COHEN: That's correct.

SIEGEL: How did Mr. Nisman become involved in all this?

COHEN: Mr. Nisman became involved in this case about a decade ago. He was put in charge of heading the investigation. And this is actually not the first time that he's accused a head of state of obstructing justice in some way. In 2009, it was his investigation that led to the indictment of President Carlos Menem who was president at the time of the bombings on charges of obstructing justice and trying to protect one of his contacts, essentially, from further investigation.

SIEGEL: So this was not the first time that he had publicly tangled with a sitting president of Argentina.

COHEN: Exactly.

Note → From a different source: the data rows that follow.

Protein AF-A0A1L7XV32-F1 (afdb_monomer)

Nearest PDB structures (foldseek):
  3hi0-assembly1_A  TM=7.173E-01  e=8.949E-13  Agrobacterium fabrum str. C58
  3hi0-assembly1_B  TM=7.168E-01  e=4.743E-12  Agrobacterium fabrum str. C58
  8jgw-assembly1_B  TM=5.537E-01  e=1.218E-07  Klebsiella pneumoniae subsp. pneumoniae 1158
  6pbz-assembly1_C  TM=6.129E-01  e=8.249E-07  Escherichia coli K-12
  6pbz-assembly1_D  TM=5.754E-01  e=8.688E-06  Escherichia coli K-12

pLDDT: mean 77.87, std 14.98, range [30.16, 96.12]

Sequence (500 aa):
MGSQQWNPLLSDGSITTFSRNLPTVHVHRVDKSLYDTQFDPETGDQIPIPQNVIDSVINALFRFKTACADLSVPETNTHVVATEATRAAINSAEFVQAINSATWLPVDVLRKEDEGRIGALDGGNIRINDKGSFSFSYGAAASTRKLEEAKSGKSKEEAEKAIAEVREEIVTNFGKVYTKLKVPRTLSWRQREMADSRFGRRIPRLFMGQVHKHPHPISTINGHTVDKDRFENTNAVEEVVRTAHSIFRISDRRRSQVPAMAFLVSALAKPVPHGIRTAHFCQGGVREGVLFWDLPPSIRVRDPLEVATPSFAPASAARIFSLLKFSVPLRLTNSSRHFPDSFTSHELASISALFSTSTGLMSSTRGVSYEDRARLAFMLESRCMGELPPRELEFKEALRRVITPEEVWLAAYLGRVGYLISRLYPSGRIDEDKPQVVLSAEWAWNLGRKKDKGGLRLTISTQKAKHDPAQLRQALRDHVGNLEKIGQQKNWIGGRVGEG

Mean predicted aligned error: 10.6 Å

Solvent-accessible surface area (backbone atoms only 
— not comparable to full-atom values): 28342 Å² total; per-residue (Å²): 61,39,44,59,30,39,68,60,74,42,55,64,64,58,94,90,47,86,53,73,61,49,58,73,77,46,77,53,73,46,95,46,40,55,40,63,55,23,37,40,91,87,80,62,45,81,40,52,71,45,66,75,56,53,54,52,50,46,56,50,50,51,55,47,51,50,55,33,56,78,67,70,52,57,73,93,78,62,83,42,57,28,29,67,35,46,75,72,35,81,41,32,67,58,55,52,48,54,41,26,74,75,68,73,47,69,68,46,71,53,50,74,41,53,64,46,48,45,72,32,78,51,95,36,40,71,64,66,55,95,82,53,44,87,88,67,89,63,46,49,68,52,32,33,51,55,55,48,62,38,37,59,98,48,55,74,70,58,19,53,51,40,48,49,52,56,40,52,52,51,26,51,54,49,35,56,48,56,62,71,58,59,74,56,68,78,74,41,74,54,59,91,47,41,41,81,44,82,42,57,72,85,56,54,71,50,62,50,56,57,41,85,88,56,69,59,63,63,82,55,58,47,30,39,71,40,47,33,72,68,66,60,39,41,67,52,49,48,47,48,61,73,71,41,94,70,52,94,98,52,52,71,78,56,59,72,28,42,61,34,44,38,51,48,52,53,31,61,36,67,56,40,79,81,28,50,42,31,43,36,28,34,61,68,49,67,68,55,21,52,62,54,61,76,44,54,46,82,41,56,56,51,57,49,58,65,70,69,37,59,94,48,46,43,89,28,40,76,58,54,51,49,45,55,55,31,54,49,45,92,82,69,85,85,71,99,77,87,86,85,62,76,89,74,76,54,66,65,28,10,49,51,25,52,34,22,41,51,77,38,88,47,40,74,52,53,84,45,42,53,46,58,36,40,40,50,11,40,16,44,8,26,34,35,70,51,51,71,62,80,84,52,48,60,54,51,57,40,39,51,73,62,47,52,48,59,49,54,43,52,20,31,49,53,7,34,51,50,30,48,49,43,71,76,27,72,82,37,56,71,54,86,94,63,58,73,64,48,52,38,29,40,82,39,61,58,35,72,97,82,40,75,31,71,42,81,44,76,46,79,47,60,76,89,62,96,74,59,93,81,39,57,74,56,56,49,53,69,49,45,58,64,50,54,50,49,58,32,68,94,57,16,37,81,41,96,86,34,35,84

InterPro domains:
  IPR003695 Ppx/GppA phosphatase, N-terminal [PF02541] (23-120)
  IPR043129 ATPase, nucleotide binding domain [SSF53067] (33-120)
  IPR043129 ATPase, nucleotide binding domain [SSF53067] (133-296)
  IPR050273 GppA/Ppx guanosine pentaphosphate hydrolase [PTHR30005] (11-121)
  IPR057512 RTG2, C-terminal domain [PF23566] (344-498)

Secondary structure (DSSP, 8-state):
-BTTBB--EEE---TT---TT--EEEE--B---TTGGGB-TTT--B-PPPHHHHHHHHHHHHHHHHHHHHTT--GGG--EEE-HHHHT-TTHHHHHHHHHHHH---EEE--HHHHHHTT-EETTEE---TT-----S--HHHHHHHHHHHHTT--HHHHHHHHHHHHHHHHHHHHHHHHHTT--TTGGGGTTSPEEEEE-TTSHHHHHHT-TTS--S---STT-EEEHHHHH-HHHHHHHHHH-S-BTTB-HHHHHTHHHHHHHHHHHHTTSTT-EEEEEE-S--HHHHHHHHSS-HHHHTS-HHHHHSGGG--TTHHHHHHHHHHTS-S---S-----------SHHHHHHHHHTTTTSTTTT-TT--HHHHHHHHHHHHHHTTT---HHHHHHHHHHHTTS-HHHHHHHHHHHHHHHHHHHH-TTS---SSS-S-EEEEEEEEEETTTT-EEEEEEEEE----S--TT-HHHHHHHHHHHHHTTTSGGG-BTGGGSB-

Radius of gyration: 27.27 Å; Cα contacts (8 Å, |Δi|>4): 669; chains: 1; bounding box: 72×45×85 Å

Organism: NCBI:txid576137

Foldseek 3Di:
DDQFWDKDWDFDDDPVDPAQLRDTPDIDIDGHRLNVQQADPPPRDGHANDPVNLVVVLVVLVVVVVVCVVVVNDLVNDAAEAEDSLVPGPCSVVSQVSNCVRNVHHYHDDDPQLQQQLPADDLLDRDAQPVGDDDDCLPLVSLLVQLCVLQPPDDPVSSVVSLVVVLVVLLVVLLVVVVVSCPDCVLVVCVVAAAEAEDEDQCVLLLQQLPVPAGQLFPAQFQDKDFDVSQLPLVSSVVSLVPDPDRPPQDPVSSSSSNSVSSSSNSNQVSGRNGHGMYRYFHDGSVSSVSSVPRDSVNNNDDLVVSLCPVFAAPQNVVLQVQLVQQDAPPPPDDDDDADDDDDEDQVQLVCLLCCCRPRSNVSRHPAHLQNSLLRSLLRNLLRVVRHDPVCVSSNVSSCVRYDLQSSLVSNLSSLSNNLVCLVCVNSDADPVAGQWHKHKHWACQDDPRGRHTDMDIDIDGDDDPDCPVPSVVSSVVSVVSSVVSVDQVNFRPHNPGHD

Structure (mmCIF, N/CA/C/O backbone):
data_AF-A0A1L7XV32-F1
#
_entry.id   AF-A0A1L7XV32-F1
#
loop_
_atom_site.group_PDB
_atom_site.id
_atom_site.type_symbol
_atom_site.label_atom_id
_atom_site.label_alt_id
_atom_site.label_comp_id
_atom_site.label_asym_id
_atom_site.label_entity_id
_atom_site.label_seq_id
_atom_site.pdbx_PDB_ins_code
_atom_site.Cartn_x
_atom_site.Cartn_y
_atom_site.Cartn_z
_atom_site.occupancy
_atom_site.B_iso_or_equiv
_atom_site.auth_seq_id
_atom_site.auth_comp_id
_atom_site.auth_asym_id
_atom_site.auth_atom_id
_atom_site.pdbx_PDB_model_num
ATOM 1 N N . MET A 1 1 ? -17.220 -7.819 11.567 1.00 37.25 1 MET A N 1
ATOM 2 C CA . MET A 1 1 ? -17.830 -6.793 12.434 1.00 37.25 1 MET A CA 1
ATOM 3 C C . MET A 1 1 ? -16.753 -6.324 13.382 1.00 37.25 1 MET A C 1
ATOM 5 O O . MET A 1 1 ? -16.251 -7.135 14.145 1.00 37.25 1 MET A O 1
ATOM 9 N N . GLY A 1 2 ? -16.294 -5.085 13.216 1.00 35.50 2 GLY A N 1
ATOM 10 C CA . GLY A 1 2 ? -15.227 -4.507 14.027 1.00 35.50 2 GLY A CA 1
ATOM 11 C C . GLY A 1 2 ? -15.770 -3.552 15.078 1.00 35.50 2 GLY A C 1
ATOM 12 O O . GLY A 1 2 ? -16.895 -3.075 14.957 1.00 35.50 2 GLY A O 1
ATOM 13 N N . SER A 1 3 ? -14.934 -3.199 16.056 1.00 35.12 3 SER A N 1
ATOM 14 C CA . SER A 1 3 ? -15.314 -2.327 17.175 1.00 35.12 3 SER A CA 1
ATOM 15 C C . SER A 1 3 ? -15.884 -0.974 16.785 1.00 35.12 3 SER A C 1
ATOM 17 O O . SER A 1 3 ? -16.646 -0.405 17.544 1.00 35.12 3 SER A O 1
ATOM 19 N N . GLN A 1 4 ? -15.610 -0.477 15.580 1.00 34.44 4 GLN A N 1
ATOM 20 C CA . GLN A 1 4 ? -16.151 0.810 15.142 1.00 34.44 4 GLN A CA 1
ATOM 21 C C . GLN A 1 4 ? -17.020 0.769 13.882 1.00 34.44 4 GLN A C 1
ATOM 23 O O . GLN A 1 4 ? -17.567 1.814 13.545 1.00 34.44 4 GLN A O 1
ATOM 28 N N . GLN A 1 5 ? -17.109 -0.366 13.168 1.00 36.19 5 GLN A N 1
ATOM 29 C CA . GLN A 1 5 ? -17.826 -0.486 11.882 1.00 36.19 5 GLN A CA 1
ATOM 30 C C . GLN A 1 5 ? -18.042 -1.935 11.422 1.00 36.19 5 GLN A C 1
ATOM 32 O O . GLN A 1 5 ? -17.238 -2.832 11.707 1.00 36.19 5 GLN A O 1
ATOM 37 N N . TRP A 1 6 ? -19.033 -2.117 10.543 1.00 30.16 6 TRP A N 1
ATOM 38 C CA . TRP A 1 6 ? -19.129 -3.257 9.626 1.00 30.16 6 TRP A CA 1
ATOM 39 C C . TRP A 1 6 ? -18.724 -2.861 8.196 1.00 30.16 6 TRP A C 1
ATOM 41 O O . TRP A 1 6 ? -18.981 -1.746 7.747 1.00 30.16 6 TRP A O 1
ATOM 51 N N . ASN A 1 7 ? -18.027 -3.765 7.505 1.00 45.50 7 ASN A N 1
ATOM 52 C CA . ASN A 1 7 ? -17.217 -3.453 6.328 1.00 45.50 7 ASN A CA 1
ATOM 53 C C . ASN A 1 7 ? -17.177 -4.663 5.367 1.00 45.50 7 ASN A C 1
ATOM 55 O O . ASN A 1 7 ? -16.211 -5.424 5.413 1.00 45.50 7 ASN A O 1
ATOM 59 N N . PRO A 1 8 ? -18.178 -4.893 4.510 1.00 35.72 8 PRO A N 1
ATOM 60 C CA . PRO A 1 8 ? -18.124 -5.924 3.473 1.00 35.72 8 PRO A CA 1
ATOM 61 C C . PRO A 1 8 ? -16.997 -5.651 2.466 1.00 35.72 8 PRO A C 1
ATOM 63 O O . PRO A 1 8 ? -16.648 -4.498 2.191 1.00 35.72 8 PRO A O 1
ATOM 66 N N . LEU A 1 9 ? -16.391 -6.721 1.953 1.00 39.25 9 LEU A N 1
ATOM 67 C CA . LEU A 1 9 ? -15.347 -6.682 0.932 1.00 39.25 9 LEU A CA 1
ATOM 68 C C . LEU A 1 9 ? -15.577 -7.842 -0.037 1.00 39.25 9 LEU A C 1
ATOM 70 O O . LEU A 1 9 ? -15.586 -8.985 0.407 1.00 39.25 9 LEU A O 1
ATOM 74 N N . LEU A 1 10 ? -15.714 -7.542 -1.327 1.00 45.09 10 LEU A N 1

And his death came just hours before he was supposed to present the findings of an investigation that he had undertaken for many years. So for many people, the timing raises questions even if the evidence that investigators have found point to a suicide.

SIEGEL: Haley Cohen of The Economist in Buenos Aires. Thanks.

COHEN: Thank you, Robert.

SIEGEL: You're listening to ALL THINGS CONSIDERED from NPR News.